Developments like these by specialised companies are the most interesting, as they go a step beyond searching for copies of an image, such as IBM Watson or Clarifai. For example, Synthetic's Style Intelligence Agent (SIA), developed with Adobe Sensei, is a discovery service that uses artificial intelligence to help the user complete their outfits of clothing and discover many possibilities that might complement a single image.
This means that the system can not only look for results similar to a photo, but even deduce (or recognise) patterns, and search for products across different categories; such as clothing inspired by the style of certain artistic paintings, interior design relating to images of natural landscapes, or products that match other items they already own. Do you want a dress that resembles Van Gogh's Starry Night, an armchair the colour of the Serengeti, or a washing machine that matches your red toaster? Just upload a photo, choose the desired filters and the robot will do the analysis for you.

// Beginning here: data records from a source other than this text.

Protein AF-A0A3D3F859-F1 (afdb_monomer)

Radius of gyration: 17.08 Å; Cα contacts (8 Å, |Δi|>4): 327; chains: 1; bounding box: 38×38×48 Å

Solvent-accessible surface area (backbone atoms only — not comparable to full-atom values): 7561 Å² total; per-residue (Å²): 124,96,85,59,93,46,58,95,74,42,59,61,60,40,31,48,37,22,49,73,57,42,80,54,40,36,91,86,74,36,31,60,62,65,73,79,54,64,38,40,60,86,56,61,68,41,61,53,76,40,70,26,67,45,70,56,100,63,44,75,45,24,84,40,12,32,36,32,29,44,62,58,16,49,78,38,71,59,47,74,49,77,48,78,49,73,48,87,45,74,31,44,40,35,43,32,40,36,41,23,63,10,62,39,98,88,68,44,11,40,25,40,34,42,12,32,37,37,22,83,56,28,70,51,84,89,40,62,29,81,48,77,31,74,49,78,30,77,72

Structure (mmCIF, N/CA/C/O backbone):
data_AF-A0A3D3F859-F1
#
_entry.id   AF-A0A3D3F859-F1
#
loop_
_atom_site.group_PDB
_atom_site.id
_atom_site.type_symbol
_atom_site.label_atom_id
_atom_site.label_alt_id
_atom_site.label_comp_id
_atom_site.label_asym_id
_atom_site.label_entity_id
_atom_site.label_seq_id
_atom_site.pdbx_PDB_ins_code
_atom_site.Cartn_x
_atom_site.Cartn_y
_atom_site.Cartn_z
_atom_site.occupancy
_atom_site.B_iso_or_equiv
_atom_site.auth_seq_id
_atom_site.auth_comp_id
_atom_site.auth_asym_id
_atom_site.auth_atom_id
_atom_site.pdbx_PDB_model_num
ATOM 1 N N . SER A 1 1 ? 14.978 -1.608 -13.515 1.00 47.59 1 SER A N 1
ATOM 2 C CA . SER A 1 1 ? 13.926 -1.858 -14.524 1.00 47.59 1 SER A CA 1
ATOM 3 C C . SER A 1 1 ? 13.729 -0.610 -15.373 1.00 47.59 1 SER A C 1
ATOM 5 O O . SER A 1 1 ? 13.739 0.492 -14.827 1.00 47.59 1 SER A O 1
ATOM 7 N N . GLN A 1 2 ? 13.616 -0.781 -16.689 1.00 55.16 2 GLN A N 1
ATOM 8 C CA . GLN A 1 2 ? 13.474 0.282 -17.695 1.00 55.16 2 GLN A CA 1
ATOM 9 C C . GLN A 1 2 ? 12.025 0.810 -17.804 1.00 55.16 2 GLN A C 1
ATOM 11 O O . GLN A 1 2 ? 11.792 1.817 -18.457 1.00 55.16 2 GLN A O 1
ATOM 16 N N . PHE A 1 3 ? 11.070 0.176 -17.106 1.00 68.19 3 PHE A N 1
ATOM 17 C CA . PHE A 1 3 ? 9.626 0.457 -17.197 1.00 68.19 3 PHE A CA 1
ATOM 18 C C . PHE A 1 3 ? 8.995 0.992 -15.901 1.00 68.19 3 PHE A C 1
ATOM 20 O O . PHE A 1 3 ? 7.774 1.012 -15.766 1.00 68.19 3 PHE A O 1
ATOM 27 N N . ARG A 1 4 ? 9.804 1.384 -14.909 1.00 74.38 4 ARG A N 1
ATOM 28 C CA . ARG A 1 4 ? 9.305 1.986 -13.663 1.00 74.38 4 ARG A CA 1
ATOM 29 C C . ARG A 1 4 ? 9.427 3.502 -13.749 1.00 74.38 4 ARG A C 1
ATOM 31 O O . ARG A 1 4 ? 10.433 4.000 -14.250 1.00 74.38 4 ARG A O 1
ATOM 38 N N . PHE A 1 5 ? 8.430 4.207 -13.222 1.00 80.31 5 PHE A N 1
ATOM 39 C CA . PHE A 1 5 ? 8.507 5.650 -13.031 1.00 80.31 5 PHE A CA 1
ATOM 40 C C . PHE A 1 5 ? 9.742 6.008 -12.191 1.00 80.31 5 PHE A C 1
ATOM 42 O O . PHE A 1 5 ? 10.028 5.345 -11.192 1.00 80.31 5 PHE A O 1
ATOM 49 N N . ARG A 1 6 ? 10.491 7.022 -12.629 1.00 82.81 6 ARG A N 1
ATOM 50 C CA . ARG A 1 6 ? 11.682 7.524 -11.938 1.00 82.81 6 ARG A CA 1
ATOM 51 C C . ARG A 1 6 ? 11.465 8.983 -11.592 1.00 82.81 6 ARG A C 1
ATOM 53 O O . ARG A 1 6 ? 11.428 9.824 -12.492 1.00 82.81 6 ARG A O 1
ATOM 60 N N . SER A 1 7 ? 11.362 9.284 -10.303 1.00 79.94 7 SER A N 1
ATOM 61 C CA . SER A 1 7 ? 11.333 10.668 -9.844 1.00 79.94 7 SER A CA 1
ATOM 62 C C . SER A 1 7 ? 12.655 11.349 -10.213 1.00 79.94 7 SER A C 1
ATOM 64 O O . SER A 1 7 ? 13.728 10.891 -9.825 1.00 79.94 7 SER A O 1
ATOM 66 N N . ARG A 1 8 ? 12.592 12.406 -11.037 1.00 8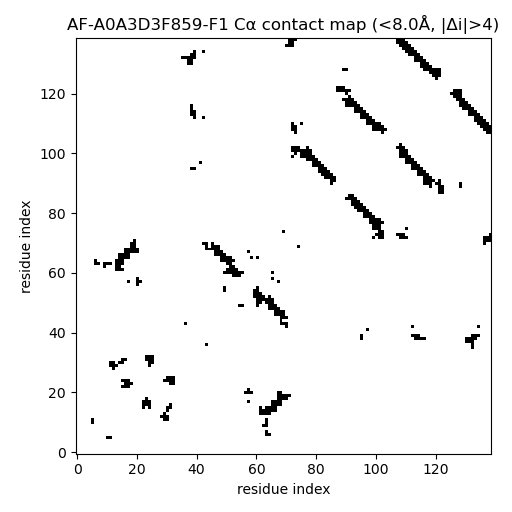4.00 8 ARG A N 1
ATOM 67 C CA . ARG A 1 8 ? 13.758 13.177 -11.530 1.00 84.00 8 ARG A CA 1
ATOM 68 C C . ARG A 1 8 ? 14.866 12.346 -12.208 1.00 84.00 8 ARG A C 1
ATOM 70 O O . ARG A 1 8 ? 16.006 12.786 -12.282 1.00 84.00 8 ARG A O 1
ATOM 77 N N . GLY A 1 9 ? 14.544 11.154 -12.712 1.00 84.56 9 GLY A N 1
ATOM 78 C CA . GLY A 1 9 ? 15.522 10.257 -13.339 1.00 84.56 9 GLY A CA 1
ATOM 79 C C . GLY A 1 9 ? 16.397 9.461 -12.361 1.00 84.56 9 GLY A C 1
ATOM 80 O O . GLY A 1 9 ? 17.195 8.643 -12.821 1.00 84.56 9 GLY A O 1
ATOM 81 N N . TYR A 1 10 ? 16.217 9.631 -11.046 1.00 86.75 10 TYR A N 1
ATOM 82 C CA . TYR A 1 10 ? 16.963 8.882 -10.036 1.00 86.75 10 TYR A CA 1
ATOM 83 C C . TYR A 1 10 ? 16.599 7.391 -10.025 1.00 86.75 10 TYR A C 1
ATOM 85 O O . TYR A 1 10 ? 15.497 6.970 -10.395 1.00 86.75 10 TYR A O 1
ATOM 93 N N . GLU A 1 11 ? 17.561 6.570 -9.607 1.00 86.31 11 GLU A N 1
ATOM 94 C CA . GLU A 1 11 ? 17.341 5.146 -9.367 1.00 86.31 11 GLU A CA 1
ATOM 95 C C . GLU A 1 11 ? 16.523 4.907 -8.088 1.00 86.31 11 GLU A C 1
ATOM 97 O O . GLU A 1 11 ? 16.605 5.672 -7.136 1.00 86.31 11 GLU A O 1
ATOM 102 N N . ASN A 1 12 ? 15.807 3.779 -8.020 1.00 84.44 12 ASN A N 1
ATOM 103 C CA . ASN A 1 12 ? 14.978 3.393 -6.864 1.00 84.44 12 ASN A CA 1
ATOM 104 C C . ASN A 1 12 ? 15.759 3.273 -5.545 1.00 84.44 12 ASN A C 1
ATOM 106 O O . ASN A 1 12 ? 15.176 3.356 -4.476 1.00 84.44 12 ASN A O 1
ATOM 110 N N . ARG A 1 13 ? 17.079 3.053 -5.603 1.00 86.38 13 ARG A N 1
ATOM 111 C CA . ARG A 1 13 ? 17.914 2.988 -4.391 1.00 86.38 13 ARG A CA 1
ATOM 112 C C . ARG A 1 13 ? 17.945 4.309 -3.617 1.00 86.38 13 ARG A C 1
ATOM 114 O O . ARG A 1 13 ? 18.386 4.338 -2.481 1.00 86.38 13 ARG A O 1
ATOM 121 N N . PHE A 1 14 ? 17.555 5.392 -4.285 1.00 88.25 14 PHE A N 1
ATOM 122 C CA . PHE A 1 14 ? 17.487 6.738 -3.742 1.00 88.25 14 PHE A CA 1
ATOM 123 C C . PHE A 1 14 ? 16.060 7.128 -3.333 1.00 88.25 14 PHE A C 1
ATOM 125 O O . PHE A 1 14 ? 15.814 8.295 -3.048 1.00 88.25 14 PHE A O 1
ATOM 132 N N . GLU A 1 15 ? 15.112 6.189 -3.373 1.00 89.06 15 GLU A N 1
ATOM 133 C CA . GLU A 1 15 ? 13.750 6.371 -2.880 1.00 89.06 15 GLU A CA 1
ATOM 134 C C . GLU A 1 15 ? 13.597 5.564 -1.593 1.00 89.06 15 GLU A C 1
ATOM 136 O O . GLU A 1 15 ? 13.706 4.335 -1.604 1.00 89.06 15 GLU A O 1
ATOM 141 N N . ASP A 1 16 ? 13.315 6.241 -0.486 1.00 91.06 16 ASP A N 1
ATOM 142 C CA . ASP A 1 16 ? 13.152 5.575 0.803 1.00 91.06 16 ASP A CA 1
ATOM 143 C C . ASP A 1 16 ? 11.683 5.287 1.089 1.00 91.06 16 ASP A C 1
ATOM 145 O O . ASP A 1 16 ? 10.813 6.147 0.945 1.00 91.06 16 ASP A O 1
ATOM 149 N N . ARG A 1 17 ? 11.394 4.061 1.519 1.00 91.75 17 ARG A N 1
ATOM 150 C CA . ARG A 1 17 ? 10.056 3.637 1.911 1.00 91.75 17 ARG A CA 1
ATOM 151 C C . ARG A 1 17 ? 10.042 3.152 3.339 1.00 91.75 17 ARG A C 1
ATOM 153 O O . ARG A 1 17 ? 10.797 2.265 3.740 1.00 91.75 17 ARG A O 1
ATOM 160 N N . TYR A 1 18 ? 9.105 3.713 4.075 1.00 93.12 18 TYR A N 1
ATOM 161 C CA . TYR A 1 18 ? 8.867 3.435 5.468 1.00 93.12 18 TYR A CA 1
ATOM 162 C C . TYR A 1 18 ? 7.504 2.771 5.630 1.00 93.12 18 TYR A C 1
ATOM 164 O O . TYR A 1 18 ? 6.578 3.019 4.856 1.00 93.12 18 TYR A O 1
ATOM 172 N N . ILE A 1 19 ? 7.378 1.916 6.638 1.00 92.81 19 ILE A N 1
ATOM 173 C CA . ILE A 1 19 ? 6.081 1.457 7.131 1.00 92.81 19 ILE A CA 1
ATOM 174 C C . ILE A 1 19 ? 6.026 1.817 8.605 1.00 92.81 19 ILE A C 1
ATOM 176 O O . ILE A 1 19 ? 6.883 1.398 9.384 1.00 92.81 19 ILE A O 1
ATOM 180 N N . ASN A 1 20 ? 5.032 2.619 8.983 1.00 91.69 20 ASN A N 1
ATOM 181 C CA . ASN A 1 20 ? 4.878 3.148 10.338 1.00 91.69 20 ASN A CA 1
ATOM 182 C C . ASN A 1 20 ? 6.162 3.820 10.877 1.00 91.69 20 ASN A C 1
ATOM 184 O O . ASN A 1 20 ? 6.457 3.728 12.066 1.00 91.69 20 ASN A O 1
ATOM 188 N N . GLY A 1 21 ? 6.929 4.485 10.004 1.00 90.38 21 GLY A N 1
ATOM 189 C CA . GLY A 1 21 ? 8.180 5.172 10.349 1.00 90.38 21 GLY A CA 1
ATOM 190 C C . GLY A 1 21 ? 9.432 4.288 10.410 1.00 90.38 21 GLY A C 1
ATOM 191 O O . GLY A 1 21 ? 10.530 4.807 10.581 1.00 90.38 21 GLY A O 1
ATOM 192 N N . VAL A 1 22 ? 9.312 2.972 10.226 1.00 91.25 22 VAL A N 1
ATOM 193 C CA . VAL A 1 22 ? 10.462 2.055 10.134 1.00 91.25 22 VAL A CA 1
ATOM 194 C C . VAL A 1 22 ? 10.880 1.925 8.674 1.00 91.25 22 VAL A C 1
ATOM 196 O O . VAL A 1 22 ? 10.012 1.801 7.818 1.00 91.25 22 VAL A O 1
ATOM 199 N N . ASN A 1 23 ? 12.179 1.956 8.364 1.00 91.31 23 ASN A N 1
ATOM 200 C CA . ASN A 1 23 ? 12.660 1.791 6.989 1.00 91.31 23 ASN A CA 1
ATOM 201 C C . ASN A 1 23 ? 12.492 0.327 6.534 1.00 91.31 23 ASN A C 1
ATOM 203 O O . ASN A 1 23 ? 12.934 -0.592 7.223 1.00 91.31 23 ASN A O 1
ATOM 207 N N . PHE A 1 24 ? 11.849 0.120 5.383 1.00 91.88 24 PHE A N 1
ATOM 208 C CA . PHE A 1 24 ? 11.580 -1.198 4.792 1.00 91.88 24 PHE A CA 1
ATOM 209 C C . PHE A 1 24 ? 12.299 -1.412 3.450 1.00 91.88 24 PHE A C 1
ATOM 211 O O . PHE A 1 24 ? 11.985 -2.353 2.710 1.00 91.88 24 PHE A O 1
ATOM 218 N N . ASN A 1 25 ? 13.261 -0.554 3.107 1.00 91.31 25 ASN A N 1
ATOM 219 C CA . ASN A 1 25 ? 14.145 -0.812 1.982 1.00 91.31 25 ASN A CA 1
ATOM 220 C C . ASN A 1 25 ? 15.071 -1.989 2.319 1.00 91.31 25 ASN A C 1
ATOM 222 O O . ASN A 1 25 ? 15.553 -2.147 3.439 1.00 91.31 25 ASN A O 1
ATOM 226 N N . ASP A 1 26 ? 15.304 -2.844 1.328 1.00 89.44 26 ASP A N 1
ATOM 227 C CA . ASP A 1 26 ? 16.219 -3.978 1.429 1.00 89.44 26 ASP A CA 1
ATOM 228 C C . ASP A 1 26 ? 17.637 -3.481 1.763 1.00 89.44 26 ASP A C 1
ATOM 230 O O . ASP A 1 26 ? 18.154 -2.603 1.077 1.00 89.44 26 ASP A O 1
ATOM 234 N N . GLN A 1 27 ? 18.279 -4.047 2.788 1.00 85.75 27 GLN A N 1
ATOM 235 C CA . GLN A 1 27 ? 19.609 -3.609 3.237 1.00 85.75 27 GLN A CA 1
ATOM 236 C C . GLN A 1 27 ? 20.711 -3.844 2.193 1.00 85.75 27 GLN A C 1
ATOM 238 O O . GLN A 1 27 ? 21.713 -3.135 2.188 1.00 85.75 27 GLN A O 1
ATOM 243 N N . ILE A 1 28 ? 20.539 -4.828 1.306 1.00 86.62 28 ILE A N 1
ATOM 244 C CA . ILE A 1 28 ? 21.525 -5.187 0.282 1.00 86.62 28 ILE A CA 1
ATOM 245 C C . ILE A 1 28 ? 21.252 -4.399 -0.998 1.00 86.62 28 ILE A C 1
ATOM 247 O O . ILE A 1 28 ? 22.154 -3.801 -1.582 1.00 86.62 28 ILE A O 1
ATOM 251 N N . ARG A 1 29 ? 20.000 -4.412 -1.468 1.00 85.25 29 ARG A N 1
ATOM 252 C CA . ARG A 1 29 ? 19.632 -3.793 -2.755 1.00 85.25 29 ARG A CA 1
ATOM 253 C C . ARG A 1 29 ? 19.266 -2.313 -2.635 1.00 85.25 29 ARG A C 1
ATOM 255 O O . ARG A 1 29 ? 19.185 -1.641 -3.661 1.00 85.25 29 ARG A O 1
ATOM 262 N N . GLY A 1 30 ? 19.011 -1.820 -1.426 1.00 87.62 30 GLY A N 1
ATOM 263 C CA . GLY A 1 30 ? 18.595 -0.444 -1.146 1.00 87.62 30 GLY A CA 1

While these services may be incorporated into brand catalogues, visual search apps such as CamFind are already appearing that will search multiple brands and results online: a really interesting option for buyers who are tired of comparing manually, on Google and Amazon.
Other more futuristic options, that we shall be seeing from 2020 onwards according to technological experts, are scanners to compare prices between different stores (as Walmart is currently testing) and mirrors in physical shops capable of measuring the dimensions of a customer to offer them the best suggestions of clothes in stock.
In both the online and offline worlds, the trend seems clear: to save the customer the tedium of searching digital and physical shelves, and to personalise the service of recommendations as much as possible.
For retailers, this push forward of artificial intelligence into visual search tools signals the need to be quick in its implementation, because unless the AI system can scan 99% of an inventory, the results will not be as accurate nor will the option be as attractive to the buyer. To link so many articles to a new system, companies must act in time and with sufficient organisation.
“One of the most important trends in marketing is personalization. The ability to arm your customers in a retail setting with visual search is an opportunity to take personalization to the next level. So embrace it. Invest in it. And unlock the power of both personalization and visual search before the competition does.” | Ross Simmonds, Digital Marketing Strategist
The applications of these technologies of visual search and image recognition are endless, from recognising plants to identifying people in security systems, but without doubt it is in the retail sector that it has become a favourite talking point.
The advantages of implementing visual search in a website or app, apart from appearing in visual search results, are outstanding: greater customer loyalty, increased sales, and improved benefits in the short and medium term. The key is to adapt the type of visual search to the customers’ most common goals and to the manner in which they tend to search, use and buy products. And in this new positioning, an image can be worth more than a thousand keywords.